Jacob Levitt, Constantinos Coutifaris, Paul Green, Sigal Barsade (2024), Timing Is Everything: An Imprinting Framework for the Implications of Leader Emotional Expressions for Team Member Social Worth and Performance, Organization Science. https://doi.org/10.1287/orsc.2023.17390
Abstract: Leader emotional expressions have profound implications for team members. Research has established that how frequently leaders express positive and negative emotional expressions shapes team member performance through conveying critical social-functional information about team member social worth. Yet, this social-functional approach to emotions has not fully considered how the timing of leader emotional expressions during a team’s lifecycle can also shape the information conveyed to individual team members about their social worth.
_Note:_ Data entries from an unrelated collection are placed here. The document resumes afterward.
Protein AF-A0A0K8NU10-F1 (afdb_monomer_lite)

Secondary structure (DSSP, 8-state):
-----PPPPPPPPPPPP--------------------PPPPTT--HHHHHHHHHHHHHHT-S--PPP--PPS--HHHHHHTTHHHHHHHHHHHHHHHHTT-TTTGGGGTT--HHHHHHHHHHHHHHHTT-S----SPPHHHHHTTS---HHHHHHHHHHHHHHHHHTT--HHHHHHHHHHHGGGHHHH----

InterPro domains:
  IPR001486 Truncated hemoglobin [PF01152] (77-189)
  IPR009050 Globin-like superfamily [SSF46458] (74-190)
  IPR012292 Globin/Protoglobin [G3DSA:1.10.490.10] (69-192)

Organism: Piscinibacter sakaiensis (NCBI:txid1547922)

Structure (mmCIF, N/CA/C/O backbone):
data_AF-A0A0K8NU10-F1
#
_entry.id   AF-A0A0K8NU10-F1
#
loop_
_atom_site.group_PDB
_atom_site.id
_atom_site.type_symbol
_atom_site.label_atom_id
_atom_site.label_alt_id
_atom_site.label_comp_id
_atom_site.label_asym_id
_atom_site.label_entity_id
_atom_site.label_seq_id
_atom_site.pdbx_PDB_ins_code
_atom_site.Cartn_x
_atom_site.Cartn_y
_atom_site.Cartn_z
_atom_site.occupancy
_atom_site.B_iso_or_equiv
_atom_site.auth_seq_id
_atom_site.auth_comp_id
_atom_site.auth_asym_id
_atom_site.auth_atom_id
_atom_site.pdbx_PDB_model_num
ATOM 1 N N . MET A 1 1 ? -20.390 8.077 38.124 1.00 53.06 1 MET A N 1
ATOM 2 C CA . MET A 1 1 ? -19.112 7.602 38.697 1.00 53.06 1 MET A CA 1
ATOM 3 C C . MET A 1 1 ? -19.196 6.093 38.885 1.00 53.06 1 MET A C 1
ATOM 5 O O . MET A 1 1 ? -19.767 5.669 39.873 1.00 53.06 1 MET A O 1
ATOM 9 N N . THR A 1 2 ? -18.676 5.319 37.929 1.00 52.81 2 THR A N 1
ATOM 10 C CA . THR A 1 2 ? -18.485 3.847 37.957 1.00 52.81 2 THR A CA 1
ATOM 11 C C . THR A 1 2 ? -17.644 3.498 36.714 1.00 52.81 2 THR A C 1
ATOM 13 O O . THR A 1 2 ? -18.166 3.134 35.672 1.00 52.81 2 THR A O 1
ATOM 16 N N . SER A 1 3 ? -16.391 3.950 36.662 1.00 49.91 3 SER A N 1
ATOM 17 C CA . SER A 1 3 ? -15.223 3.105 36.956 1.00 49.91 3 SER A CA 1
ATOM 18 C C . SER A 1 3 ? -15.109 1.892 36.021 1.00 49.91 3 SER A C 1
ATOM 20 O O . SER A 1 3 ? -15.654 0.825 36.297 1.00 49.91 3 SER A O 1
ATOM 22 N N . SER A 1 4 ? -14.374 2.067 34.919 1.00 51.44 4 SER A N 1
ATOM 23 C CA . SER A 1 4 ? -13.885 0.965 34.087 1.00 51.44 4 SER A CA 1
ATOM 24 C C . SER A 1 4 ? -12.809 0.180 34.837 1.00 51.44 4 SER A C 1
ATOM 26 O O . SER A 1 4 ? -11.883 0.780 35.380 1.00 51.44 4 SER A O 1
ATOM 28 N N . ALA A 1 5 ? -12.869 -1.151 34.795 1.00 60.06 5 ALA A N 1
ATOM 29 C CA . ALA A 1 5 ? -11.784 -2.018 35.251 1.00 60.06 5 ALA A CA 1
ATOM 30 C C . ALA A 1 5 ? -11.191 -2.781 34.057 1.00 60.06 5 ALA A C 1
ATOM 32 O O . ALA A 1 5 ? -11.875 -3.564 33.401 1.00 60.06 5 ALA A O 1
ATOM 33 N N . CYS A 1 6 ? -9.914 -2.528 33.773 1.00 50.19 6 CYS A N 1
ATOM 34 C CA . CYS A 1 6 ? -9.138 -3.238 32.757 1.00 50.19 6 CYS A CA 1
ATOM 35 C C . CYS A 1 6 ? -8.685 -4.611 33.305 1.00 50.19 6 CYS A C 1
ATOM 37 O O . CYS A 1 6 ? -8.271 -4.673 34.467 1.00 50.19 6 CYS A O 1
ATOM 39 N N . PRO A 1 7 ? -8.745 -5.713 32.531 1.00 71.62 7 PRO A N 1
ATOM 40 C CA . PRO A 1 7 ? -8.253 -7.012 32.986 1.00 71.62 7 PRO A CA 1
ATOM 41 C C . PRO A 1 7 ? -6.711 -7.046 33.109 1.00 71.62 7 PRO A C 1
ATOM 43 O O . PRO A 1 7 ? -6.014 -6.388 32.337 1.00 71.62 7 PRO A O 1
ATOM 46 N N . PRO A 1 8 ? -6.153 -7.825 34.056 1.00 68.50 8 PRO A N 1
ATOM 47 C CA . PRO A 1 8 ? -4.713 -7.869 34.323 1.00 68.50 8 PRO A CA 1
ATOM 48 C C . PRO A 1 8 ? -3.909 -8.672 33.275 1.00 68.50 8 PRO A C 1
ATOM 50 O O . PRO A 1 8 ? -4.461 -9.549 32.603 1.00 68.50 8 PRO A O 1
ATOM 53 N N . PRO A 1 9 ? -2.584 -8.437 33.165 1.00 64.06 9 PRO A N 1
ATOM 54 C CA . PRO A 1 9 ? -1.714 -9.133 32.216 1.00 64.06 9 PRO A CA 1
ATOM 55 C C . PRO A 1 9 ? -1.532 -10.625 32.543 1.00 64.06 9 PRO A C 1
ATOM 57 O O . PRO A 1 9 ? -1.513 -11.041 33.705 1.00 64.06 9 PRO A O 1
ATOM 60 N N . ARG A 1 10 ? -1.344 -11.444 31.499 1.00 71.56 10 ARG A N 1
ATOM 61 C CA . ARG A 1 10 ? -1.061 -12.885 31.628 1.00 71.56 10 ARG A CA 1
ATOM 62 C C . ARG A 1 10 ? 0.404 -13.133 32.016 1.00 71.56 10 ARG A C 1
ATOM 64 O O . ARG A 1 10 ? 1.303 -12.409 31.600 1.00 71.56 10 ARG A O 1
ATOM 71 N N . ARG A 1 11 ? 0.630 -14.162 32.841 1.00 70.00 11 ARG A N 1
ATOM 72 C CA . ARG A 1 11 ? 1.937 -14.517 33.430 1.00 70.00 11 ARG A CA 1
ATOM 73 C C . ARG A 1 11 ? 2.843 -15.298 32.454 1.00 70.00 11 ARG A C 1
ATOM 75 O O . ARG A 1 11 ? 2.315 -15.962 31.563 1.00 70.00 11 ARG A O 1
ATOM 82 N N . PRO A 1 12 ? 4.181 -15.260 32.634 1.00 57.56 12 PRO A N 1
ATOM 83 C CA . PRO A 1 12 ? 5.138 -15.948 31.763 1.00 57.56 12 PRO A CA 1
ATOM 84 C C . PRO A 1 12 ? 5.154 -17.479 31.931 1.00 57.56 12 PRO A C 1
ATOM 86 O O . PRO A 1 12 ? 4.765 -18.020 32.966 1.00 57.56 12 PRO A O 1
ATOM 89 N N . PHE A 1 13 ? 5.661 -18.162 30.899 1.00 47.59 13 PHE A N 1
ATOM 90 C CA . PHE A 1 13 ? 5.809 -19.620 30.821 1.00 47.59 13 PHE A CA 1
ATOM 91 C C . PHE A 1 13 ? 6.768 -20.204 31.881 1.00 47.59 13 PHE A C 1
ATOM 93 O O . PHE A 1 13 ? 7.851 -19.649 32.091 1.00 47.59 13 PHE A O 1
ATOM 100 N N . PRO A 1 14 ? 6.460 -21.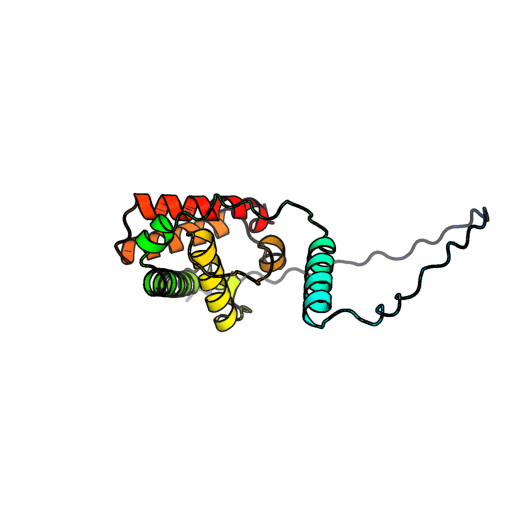373 32.477 1.00 61.03 14 PRO A N 1
ATOM 101 C CA . PRO A 1 14 ? 7.429 -22.138 33.254 1.00 61.03 14 PRO A CA 1
ATOM 102 C C . PRO A 1 14 ? 8.402 -22.903 32.339 1.00 61.03 14 PRO A C 1
ATOM 104 O O . PRO A 1 14 ? 7.995 -23.607 31.416 1.00 61.03 14 PRO A O 1
ATOM 107 N N . ARG A 1 15 ? 9.704 -22.812 32.635 1.00 55.34 15 ARG A N 1
ATOM 108 C CA . ARG A 1 15 ? 10.737 -23.703 32.080 1.00 55.34 15 ARG A CA 1
ATOM 109 C C . ARG A 1 15 ? 10.727 -25.033 32.842 1.00 55.34 15 ARG A C 1
ATOM 111 O O . ARG A 1 15 ? 10.757 -25.016 34.070 1.00 55.34 15 ARG A O 1
ATOM 118 N N . ALA A 1 16 ? 10.741 -26.161 32.134 1.00 51.81 16 ALA A N 1
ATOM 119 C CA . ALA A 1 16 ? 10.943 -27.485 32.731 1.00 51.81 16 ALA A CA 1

In this paper, we integrate the social-functional approach to emotions with imprinting theory to propose that the temporal context of leader emotional expressions has performance implications for individual team members through two distinct facets of social worth: respect and status. Specifically, our imprinting framework explains how positive leader emotional expressions during the early team phase have the most beneficial performance implications through imprinting respect in individual team members. We then propose that these positive implications are amplified by more frequent than average negative leader emotional expressions during the midpoint phase. When filtered through earlier positive expressions, negative emotional expressions during the midpoint phase may signal opportunities for respect and status gains rather than respect and status losses. We find general support for our model in a pre-registered four-wave longitudinal archival study of consulting teams at a leading professional services company and a four-wave longitudinal field study at a NCAA Division 1 sports program. Our work highlights that the temporal context of leader emotional expressions is an important performance predictor through social worth.
Description: The most important takeaway of our research is that the timing and ordering of leader emotional expressions across the early and midpoint phases of team life have important relationships with team member performance. During the early team phase leaders should focus on positive emotional expressions to make team members feel respected, which will have beneficial implications for team member performance. In contrast, during the midpoint team phase, after expressing positive emotions early on, leaders should express more frequent negative emotions than average to motivate team members to pursue new opportunities for status gains, which will have even more beneficial implications for team member performance.